My paper, “A LUPI Distillation-Based Approach: Application to Predicting Proximal Junctional Kyphosis (PJK),” focuses on predicting PJK. PJK is a post-operative complication in adult spinal deformity patients, occurring in about 17–46% of cases. It leads to abnormal spinal curvature and significant patient morbidity. Predicting PJK early is crucial for better prevention strategies and patient outcomes.

A limited amount of patient data and only a few features are available, making predicting PJK a challenging problem. In our work, we propose XGBoost+, a novel extension of the widely used XGBoost algorithm, to incorporate privileged information – data available at training time but not at inference time. In the case of PJK, privileged information is the post-operative data. By leveraging Learning Using Privileged Information (LUPI) in a distillation framework, our model improves predictive performance over traditional methods like standard XGBoost and Support Vector Machines (SVM). Our results demonstrate that XGBoost+ significantly enhances predictive accuracy, especially in healthcare applications with common data limitations at inference time.

Our study introduced a LUPI distillation-based approach, using XGBoost+ to incorporate privileged information (post-operative data) during training. This method outperformed traditional models like standard XGBoost and Support Vector Machines (SVM), offering a practical way to improve predictions even with limited available data. The research is essential because it introduces an effective way to handle prediction tasks with limited data, a significant challenge in machine learning in healthcare. In the case of PJK, we incorporated a third of the features that would likely be unused in traditional models.

 

Q: Your research focuses heavily on privileged information. What is it, and why is it important in healthcare AI?
In healthcare, many prediction models face a fundamental limitation—certain crucial information is available only after an outcome occurs. For example, in maternal health, some of the most predictive data comes after delivery or complications, making it unavailable for real-time decision-making.

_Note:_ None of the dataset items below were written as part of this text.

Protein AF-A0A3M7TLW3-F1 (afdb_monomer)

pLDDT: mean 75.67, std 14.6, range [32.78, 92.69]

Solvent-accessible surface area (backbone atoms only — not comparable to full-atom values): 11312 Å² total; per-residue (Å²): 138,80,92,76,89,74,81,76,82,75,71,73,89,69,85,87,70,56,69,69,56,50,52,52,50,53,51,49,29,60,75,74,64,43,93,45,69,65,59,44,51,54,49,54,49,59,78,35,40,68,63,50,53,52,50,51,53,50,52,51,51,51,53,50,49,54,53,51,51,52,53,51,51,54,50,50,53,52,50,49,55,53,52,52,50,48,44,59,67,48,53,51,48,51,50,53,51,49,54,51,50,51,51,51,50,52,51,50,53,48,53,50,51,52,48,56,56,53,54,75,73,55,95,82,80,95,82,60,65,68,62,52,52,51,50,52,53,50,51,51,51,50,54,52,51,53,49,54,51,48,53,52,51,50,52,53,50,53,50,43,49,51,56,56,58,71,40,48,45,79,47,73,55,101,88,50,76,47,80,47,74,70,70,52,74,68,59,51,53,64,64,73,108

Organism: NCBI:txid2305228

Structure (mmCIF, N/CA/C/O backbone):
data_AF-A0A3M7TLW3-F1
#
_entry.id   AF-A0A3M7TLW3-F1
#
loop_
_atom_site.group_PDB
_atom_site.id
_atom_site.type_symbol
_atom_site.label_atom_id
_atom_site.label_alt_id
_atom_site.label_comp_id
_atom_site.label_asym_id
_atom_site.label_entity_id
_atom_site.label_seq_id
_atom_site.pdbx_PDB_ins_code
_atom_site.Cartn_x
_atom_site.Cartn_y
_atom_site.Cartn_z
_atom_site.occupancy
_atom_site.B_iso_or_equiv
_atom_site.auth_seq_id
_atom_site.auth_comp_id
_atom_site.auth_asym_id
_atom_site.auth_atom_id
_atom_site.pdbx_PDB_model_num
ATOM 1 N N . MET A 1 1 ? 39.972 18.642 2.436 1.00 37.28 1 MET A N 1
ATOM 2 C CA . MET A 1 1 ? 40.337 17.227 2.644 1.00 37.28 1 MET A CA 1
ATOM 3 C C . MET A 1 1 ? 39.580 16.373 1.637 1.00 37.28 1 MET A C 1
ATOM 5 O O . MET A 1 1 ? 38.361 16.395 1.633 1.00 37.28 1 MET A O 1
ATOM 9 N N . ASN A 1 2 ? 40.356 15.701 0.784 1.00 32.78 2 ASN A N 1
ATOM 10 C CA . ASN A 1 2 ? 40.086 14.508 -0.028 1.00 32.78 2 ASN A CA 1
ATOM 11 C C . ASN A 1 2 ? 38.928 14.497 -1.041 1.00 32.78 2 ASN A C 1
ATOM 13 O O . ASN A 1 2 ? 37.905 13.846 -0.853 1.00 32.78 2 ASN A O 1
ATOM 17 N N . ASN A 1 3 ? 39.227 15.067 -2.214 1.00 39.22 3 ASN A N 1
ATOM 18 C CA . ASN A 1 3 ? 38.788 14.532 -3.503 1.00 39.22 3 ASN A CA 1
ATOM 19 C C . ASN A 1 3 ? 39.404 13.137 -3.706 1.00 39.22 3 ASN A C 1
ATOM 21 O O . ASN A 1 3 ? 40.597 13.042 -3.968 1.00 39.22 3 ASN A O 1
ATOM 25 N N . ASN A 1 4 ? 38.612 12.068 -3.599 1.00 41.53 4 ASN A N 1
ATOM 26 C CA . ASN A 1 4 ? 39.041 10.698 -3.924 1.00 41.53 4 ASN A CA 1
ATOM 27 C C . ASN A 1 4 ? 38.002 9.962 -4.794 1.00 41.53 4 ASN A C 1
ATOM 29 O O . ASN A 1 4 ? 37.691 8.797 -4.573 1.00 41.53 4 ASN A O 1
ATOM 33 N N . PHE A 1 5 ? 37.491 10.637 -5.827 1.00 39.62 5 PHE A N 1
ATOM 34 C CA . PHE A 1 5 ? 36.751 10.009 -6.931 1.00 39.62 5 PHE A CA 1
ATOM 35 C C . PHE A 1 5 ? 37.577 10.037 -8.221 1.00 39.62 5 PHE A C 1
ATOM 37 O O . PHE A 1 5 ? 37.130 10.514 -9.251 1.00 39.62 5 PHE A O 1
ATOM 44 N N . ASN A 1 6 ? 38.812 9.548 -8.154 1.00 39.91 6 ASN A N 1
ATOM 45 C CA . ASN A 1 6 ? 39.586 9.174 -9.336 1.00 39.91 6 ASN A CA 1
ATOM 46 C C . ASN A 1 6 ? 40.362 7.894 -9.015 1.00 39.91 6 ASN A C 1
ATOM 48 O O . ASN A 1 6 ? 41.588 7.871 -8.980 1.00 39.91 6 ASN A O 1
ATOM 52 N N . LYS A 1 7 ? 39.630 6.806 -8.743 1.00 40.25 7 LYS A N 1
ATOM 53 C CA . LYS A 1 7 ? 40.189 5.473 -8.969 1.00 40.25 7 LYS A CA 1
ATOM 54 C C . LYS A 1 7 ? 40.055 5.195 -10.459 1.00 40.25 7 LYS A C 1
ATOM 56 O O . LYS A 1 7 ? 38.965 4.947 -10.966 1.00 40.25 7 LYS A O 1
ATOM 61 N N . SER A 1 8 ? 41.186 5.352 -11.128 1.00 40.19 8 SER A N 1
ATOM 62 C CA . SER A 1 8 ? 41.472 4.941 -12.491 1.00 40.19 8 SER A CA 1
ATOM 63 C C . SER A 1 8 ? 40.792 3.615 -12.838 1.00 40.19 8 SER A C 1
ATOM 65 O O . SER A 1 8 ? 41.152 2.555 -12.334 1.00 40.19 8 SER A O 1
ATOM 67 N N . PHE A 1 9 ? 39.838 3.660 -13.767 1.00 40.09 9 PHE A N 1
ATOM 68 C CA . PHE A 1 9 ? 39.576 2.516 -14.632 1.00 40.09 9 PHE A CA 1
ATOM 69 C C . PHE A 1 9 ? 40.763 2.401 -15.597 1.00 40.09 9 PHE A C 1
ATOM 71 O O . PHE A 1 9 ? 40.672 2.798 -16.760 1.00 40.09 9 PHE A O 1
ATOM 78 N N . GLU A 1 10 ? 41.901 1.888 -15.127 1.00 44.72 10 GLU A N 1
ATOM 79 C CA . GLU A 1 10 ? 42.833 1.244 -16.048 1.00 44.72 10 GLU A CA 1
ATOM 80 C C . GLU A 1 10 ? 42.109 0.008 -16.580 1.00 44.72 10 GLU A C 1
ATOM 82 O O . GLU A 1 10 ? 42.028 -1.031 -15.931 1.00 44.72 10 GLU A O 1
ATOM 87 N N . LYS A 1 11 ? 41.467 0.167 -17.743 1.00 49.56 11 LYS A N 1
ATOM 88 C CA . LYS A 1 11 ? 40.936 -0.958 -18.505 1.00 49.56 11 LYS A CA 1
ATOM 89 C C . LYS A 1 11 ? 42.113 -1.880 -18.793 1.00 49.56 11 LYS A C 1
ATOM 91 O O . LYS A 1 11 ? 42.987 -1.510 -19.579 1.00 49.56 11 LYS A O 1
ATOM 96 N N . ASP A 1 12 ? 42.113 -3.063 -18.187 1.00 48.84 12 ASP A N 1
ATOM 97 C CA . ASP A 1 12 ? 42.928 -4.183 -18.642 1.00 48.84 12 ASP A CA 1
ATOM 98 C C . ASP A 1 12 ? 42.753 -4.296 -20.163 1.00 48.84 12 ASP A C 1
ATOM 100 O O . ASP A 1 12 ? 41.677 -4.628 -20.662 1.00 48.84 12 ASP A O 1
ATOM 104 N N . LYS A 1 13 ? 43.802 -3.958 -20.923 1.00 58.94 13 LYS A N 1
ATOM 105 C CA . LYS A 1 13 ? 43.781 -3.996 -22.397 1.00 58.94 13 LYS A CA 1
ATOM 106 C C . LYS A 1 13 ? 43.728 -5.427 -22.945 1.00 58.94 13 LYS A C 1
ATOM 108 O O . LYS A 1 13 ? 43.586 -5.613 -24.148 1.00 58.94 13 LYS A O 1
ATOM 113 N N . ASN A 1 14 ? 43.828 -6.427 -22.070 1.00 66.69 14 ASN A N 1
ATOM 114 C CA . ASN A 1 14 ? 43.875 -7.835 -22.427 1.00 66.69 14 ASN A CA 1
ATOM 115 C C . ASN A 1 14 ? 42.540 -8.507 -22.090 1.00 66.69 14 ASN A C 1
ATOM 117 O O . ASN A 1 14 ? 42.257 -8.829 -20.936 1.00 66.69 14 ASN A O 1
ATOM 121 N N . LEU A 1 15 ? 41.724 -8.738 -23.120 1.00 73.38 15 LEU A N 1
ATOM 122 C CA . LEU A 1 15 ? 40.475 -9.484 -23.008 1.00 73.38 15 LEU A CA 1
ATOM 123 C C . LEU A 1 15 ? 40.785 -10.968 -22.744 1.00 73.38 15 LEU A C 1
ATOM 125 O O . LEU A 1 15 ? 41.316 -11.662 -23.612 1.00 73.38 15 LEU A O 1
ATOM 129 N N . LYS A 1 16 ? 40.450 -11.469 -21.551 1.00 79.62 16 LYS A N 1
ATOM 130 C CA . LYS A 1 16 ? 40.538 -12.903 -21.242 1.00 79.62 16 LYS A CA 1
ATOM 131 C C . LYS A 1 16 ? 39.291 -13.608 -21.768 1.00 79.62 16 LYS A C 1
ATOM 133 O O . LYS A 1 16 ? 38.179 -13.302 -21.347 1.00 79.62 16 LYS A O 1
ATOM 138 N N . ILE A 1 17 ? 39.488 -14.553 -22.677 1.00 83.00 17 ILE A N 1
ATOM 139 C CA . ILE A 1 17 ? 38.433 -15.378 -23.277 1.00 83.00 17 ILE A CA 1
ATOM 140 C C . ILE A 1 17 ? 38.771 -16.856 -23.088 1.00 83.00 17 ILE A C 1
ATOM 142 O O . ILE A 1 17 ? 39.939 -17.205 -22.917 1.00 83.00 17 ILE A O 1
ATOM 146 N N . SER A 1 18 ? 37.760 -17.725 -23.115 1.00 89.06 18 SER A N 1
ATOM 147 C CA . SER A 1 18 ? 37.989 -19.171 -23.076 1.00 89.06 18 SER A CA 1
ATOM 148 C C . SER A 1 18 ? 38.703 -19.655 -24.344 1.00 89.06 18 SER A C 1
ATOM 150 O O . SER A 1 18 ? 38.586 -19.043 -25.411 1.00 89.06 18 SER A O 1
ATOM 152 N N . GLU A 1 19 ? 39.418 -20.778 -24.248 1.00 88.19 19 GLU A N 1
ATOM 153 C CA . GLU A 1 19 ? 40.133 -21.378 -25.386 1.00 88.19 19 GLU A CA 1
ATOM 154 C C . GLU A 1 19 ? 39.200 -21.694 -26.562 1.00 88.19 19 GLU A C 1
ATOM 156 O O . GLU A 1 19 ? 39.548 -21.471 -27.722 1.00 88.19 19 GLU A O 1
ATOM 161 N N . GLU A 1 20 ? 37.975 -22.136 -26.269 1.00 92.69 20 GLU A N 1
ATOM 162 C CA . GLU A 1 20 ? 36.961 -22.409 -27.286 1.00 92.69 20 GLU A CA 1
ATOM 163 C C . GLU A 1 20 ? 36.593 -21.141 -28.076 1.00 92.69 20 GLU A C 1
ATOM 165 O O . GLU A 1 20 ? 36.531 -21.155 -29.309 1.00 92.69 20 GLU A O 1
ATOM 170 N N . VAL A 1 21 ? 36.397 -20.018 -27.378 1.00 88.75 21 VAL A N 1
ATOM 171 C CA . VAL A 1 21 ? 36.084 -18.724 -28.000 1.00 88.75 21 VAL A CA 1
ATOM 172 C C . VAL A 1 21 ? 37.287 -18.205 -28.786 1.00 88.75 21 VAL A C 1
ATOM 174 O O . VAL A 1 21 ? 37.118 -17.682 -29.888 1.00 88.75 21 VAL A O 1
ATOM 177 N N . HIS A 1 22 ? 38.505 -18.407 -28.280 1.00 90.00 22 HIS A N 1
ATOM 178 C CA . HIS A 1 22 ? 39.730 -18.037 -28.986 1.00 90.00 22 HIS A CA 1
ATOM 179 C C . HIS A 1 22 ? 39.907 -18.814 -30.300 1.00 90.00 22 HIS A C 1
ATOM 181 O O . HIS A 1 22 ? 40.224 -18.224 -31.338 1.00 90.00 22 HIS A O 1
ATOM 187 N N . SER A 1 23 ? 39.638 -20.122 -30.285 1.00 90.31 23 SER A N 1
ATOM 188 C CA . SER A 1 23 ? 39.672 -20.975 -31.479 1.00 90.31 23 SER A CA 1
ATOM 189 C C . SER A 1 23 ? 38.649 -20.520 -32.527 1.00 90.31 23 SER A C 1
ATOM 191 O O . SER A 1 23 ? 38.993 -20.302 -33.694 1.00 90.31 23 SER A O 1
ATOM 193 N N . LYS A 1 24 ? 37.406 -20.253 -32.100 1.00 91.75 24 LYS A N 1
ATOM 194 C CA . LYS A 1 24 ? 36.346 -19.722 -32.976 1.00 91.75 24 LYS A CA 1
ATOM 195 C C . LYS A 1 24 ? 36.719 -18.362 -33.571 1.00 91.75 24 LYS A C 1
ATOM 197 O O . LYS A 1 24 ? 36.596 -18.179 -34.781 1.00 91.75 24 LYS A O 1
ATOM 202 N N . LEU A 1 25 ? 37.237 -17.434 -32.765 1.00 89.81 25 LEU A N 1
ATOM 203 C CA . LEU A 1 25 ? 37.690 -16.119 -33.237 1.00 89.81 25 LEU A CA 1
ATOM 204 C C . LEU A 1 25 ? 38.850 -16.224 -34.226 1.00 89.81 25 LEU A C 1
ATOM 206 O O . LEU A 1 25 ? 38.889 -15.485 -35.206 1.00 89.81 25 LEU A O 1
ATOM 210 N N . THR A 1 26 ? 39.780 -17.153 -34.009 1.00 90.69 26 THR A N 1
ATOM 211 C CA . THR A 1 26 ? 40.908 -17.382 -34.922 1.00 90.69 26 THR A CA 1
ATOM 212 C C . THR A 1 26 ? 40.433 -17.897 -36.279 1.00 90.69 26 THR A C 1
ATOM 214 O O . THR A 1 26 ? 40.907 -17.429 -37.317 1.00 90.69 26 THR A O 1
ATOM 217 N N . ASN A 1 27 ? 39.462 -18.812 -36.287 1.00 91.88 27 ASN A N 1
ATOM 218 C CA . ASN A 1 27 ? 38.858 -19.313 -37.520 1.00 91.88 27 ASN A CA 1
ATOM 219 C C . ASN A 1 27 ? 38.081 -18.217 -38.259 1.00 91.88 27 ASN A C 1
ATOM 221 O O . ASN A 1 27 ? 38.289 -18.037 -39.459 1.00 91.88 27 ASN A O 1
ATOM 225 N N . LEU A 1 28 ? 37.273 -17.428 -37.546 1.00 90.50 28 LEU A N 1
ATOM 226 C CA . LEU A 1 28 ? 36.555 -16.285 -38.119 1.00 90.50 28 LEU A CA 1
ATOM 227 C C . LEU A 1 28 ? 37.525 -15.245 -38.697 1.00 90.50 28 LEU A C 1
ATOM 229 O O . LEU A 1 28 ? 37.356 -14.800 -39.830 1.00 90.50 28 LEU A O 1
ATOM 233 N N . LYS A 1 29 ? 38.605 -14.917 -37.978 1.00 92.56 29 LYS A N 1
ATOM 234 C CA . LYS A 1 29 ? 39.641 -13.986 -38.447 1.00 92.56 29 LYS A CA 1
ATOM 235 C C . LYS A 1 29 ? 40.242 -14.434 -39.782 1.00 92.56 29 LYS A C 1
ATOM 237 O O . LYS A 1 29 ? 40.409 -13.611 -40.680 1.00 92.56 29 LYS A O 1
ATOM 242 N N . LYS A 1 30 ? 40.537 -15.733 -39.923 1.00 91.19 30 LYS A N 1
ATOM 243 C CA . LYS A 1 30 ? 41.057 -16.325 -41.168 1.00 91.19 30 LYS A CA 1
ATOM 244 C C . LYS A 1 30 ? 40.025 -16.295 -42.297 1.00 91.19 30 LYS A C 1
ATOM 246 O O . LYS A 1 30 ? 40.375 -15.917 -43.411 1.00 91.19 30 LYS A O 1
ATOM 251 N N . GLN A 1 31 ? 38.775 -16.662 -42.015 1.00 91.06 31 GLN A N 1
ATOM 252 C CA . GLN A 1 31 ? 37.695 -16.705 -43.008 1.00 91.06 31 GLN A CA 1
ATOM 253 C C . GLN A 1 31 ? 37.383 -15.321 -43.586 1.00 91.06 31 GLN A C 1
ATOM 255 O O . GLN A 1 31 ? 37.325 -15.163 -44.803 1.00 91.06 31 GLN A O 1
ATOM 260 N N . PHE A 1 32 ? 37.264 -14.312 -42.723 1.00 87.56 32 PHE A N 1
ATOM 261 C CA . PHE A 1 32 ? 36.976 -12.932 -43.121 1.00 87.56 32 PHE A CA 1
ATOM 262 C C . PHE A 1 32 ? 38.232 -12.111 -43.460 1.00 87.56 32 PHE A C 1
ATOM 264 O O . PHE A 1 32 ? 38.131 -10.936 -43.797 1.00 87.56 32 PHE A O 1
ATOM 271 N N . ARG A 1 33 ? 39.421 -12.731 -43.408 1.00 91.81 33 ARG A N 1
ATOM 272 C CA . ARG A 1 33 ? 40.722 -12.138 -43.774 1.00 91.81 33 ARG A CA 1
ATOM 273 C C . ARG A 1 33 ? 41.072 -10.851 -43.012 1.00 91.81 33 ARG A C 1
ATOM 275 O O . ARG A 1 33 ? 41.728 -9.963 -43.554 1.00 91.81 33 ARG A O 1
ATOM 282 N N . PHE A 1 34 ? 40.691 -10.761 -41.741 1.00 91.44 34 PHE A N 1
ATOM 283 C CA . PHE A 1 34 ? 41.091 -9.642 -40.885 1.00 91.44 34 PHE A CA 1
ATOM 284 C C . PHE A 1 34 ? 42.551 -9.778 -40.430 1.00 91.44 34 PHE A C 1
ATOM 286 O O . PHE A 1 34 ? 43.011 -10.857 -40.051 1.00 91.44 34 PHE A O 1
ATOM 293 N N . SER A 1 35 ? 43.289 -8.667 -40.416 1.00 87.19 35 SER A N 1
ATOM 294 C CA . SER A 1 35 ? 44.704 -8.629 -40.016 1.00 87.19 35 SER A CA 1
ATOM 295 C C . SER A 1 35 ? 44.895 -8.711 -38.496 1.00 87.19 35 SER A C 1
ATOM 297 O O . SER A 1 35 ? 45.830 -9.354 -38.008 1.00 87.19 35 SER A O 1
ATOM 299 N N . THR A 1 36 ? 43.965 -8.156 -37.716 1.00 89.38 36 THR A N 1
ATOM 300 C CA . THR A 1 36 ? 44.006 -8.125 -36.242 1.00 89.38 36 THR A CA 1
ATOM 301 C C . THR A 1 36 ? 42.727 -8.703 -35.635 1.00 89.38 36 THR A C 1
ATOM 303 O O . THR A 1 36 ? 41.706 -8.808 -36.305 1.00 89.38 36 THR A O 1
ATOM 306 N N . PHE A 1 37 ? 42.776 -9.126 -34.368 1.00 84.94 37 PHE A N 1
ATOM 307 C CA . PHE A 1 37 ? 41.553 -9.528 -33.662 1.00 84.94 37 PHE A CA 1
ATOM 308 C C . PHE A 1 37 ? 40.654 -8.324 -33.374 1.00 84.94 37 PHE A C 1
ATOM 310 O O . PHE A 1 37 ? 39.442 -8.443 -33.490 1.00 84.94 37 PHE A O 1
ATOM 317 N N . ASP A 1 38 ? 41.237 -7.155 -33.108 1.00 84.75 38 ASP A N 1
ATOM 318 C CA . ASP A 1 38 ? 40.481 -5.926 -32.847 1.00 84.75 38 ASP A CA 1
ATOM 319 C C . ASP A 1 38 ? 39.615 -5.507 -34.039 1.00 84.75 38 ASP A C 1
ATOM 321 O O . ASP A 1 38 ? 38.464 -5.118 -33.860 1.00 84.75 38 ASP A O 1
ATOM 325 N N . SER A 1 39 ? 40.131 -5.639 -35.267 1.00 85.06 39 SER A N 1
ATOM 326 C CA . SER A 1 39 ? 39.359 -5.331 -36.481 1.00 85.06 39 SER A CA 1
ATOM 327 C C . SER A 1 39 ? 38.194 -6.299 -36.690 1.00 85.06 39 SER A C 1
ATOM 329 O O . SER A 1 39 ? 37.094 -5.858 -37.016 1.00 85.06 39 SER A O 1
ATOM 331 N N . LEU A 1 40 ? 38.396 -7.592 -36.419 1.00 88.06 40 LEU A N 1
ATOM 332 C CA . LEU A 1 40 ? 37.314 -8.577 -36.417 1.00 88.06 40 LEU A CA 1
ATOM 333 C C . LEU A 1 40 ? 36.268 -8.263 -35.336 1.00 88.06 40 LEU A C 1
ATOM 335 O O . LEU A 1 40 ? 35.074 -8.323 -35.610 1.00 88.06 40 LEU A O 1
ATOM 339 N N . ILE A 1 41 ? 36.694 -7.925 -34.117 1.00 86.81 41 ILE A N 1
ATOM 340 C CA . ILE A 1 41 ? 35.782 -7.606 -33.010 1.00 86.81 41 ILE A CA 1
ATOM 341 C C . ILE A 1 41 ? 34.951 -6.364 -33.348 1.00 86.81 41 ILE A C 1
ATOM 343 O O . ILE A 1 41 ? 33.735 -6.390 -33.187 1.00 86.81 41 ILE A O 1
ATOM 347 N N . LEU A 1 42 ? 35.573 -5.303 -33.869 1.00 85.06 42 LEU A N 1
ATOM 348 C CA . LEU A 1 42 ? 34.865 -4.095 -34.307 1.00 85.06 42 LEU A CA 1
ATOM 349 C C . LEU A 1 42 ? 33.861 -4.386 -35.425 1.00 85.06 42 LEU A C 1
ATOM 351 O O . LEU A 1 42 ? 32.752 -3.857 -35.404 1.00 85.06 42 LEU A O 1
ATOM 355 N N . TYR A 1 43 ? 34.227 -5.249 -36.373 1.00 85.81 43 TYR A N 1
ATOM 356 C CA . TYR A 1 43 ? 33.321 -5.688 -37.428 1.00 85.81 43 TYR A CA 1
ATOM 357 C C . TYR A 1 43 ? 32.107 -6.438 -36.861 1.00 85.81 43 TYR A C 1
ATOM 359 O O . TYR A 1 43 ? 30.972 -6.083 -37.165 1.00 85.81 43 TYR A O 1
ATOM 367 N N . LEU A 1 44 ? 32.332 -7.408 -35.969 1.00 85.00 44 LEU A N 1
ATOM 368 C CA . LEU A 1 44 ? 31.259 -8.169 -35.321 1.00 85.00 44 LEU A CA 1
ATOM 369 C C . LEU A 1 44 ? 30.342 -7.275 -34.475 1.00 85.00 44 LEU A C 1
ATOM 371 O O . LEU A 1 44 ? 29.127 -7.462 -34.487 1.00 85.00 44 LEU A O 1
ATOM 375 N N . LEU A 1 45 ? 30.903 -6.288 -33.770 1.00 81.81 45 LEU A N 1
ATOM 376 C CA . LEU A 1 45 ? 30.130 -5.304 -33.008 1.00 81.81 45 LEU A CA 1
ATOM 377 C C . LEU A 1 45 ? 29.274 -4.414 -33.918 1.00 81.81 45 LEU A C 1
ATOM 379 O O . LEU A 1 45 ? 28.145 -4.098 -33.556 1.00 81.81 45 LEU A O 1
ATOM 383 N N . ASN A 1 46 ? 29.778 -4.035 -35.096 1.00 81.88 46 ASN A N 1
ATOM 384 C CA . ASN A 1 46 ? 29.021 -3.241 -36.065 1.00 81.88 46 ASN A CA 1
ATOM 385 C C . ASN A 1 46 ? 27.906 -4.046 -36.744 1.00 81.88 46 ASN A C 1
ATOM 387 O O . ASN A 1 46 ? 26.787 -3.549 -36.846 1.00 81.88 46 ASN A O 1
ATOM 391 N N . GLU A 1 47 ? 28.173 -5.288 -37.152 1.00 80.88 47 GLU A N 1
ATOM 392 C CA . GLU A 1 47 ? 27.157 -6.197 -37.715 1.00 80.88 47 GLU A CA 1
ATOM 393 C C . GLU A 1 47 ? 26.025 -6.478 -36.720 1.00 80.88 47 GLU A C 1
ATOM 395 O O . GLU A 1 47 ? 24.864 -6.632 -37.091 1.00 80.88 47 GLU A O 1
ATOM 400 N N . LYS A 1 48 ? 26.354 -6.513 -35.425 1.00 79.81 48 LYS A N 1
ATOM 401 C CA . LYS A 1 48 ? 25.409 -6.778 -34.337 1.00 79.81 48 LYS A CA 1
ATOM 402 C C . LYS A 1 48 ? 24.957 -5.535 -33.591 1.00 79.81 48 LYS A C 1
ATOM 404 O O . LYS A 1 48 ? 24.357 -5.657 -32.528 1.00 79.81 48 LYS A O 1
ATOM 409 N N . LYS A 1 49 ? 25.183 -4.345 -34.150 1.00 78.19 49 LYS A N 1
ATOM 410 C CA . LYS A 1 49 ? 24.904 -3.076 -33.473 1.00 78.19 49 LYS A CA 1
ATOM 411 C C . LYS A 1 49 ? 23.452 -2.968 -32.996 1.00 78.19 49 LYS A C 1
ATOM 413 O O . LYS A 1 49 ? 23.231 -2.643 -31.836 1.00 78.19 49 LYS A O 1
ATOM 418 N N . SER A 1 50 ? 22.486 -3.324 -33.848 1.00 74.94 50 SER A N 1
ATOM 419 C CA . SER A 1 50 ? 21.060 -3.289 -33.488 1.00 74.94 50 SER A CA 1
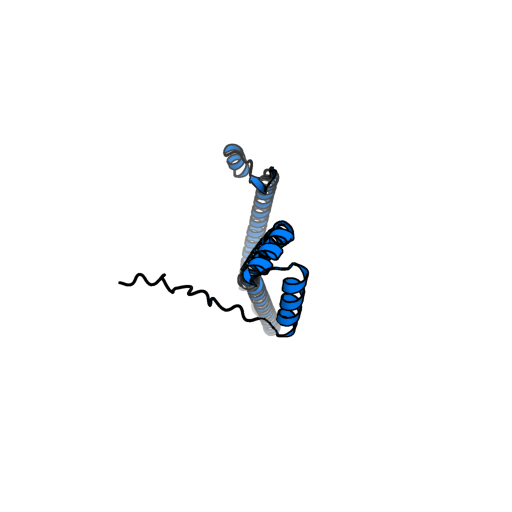ATOM 420 C C . SER A 1 50 ? 20.704 -4.307 -32.397 1.00 74.94 50 SER A C 1
ATOM 422 O O . SER A 1 50 ? 20.024 -3.951 -31.438 1.00 74.94 50 SER A O 1
ATOM 424 N N . ASP A 1 51 ? 21.224 -5.534 -32.487 1.00 75.62 51 ASP A N 1
ATOM 425 C CA . ASP A 1 51 ? 20.998 -6.589 -31.486 1.00 75.62 51 ASP A CA 1
ATOM 426 C C . ASP A 1 51 ? 21.604 -6.202 -30.121 1.00 75.62 51 ASP A C 1
ATOM 428 O O . ASP A 1 51 ? 21.016 -6.446 -29.067 1.00 75.62 51 ASP A O 1
ATOM 432 N N . ILE A 1 52 ? 22.779 -5.561 -30.129 1.00 75.38 52 ILE A N 1
ATOM 433 C CA . ILE A 1 52 ? 23.479 -5.093 -28.926 1.00 75.38 52 ILE A CA 1
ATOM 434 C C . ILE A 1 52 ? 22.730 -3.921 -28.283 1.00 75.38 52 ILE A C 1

Traditional approaches in healthcare machine learning often assume that if a condition appears unpredictable from known risk factors, the solution is to collect more data or search for entirely new attributes. However, in many clinical settings, data is limited, and certain features may only become predictive when considered in combination with others. This means we can’t outright dismiss a feature because it doesn’t appear predictive.

 

Adam Lin with familyQ: How has your personal life influenced your research direction?
During my PhD, my own child was born, and experiencing the healthcare system firsthand gave me a deeper appreciation for the challenges faced by clinicians and patients alike. Seeing the uncertainty surrounding maternal and neonatal health reinforced my commitment to developing AI-driven solutions that can provide better clinical insights.

 

Q: What’s next after your PhD? Do you plan to continue in this research field?
First, I plan to take a well-earned break—hopefully traveling to China with my son before he starts 3-K!

Research-wise, I’m particularly excited about the potential of large language models (LLMs) for risk factor selection and transfer learning in healthcare AI. LLMs could enhance clinical prediction models, making them both more accurate and interpretable. I don’t have a specific job lined up yet, but I’d love to join an industry healthcare research lab where I can continue working on AI for maternal and neonatal health, clinical decision-making, and diagnostics.

 

Q: Any advice for students who are considering a career in AI for healthcare?
Be curious and open to exploring different disciplines. My journey started in finance, but a single exposure to programming changed everything. The intersection of AI and healthcare is incredibly rewarding, but it requires collaboration with domain experts, patience in dealing with complex medical data, and a deep commitment to solving real-world problems. Most importantly, find work that feels meaningful to you—because that’s what will keep you going when challenges arise.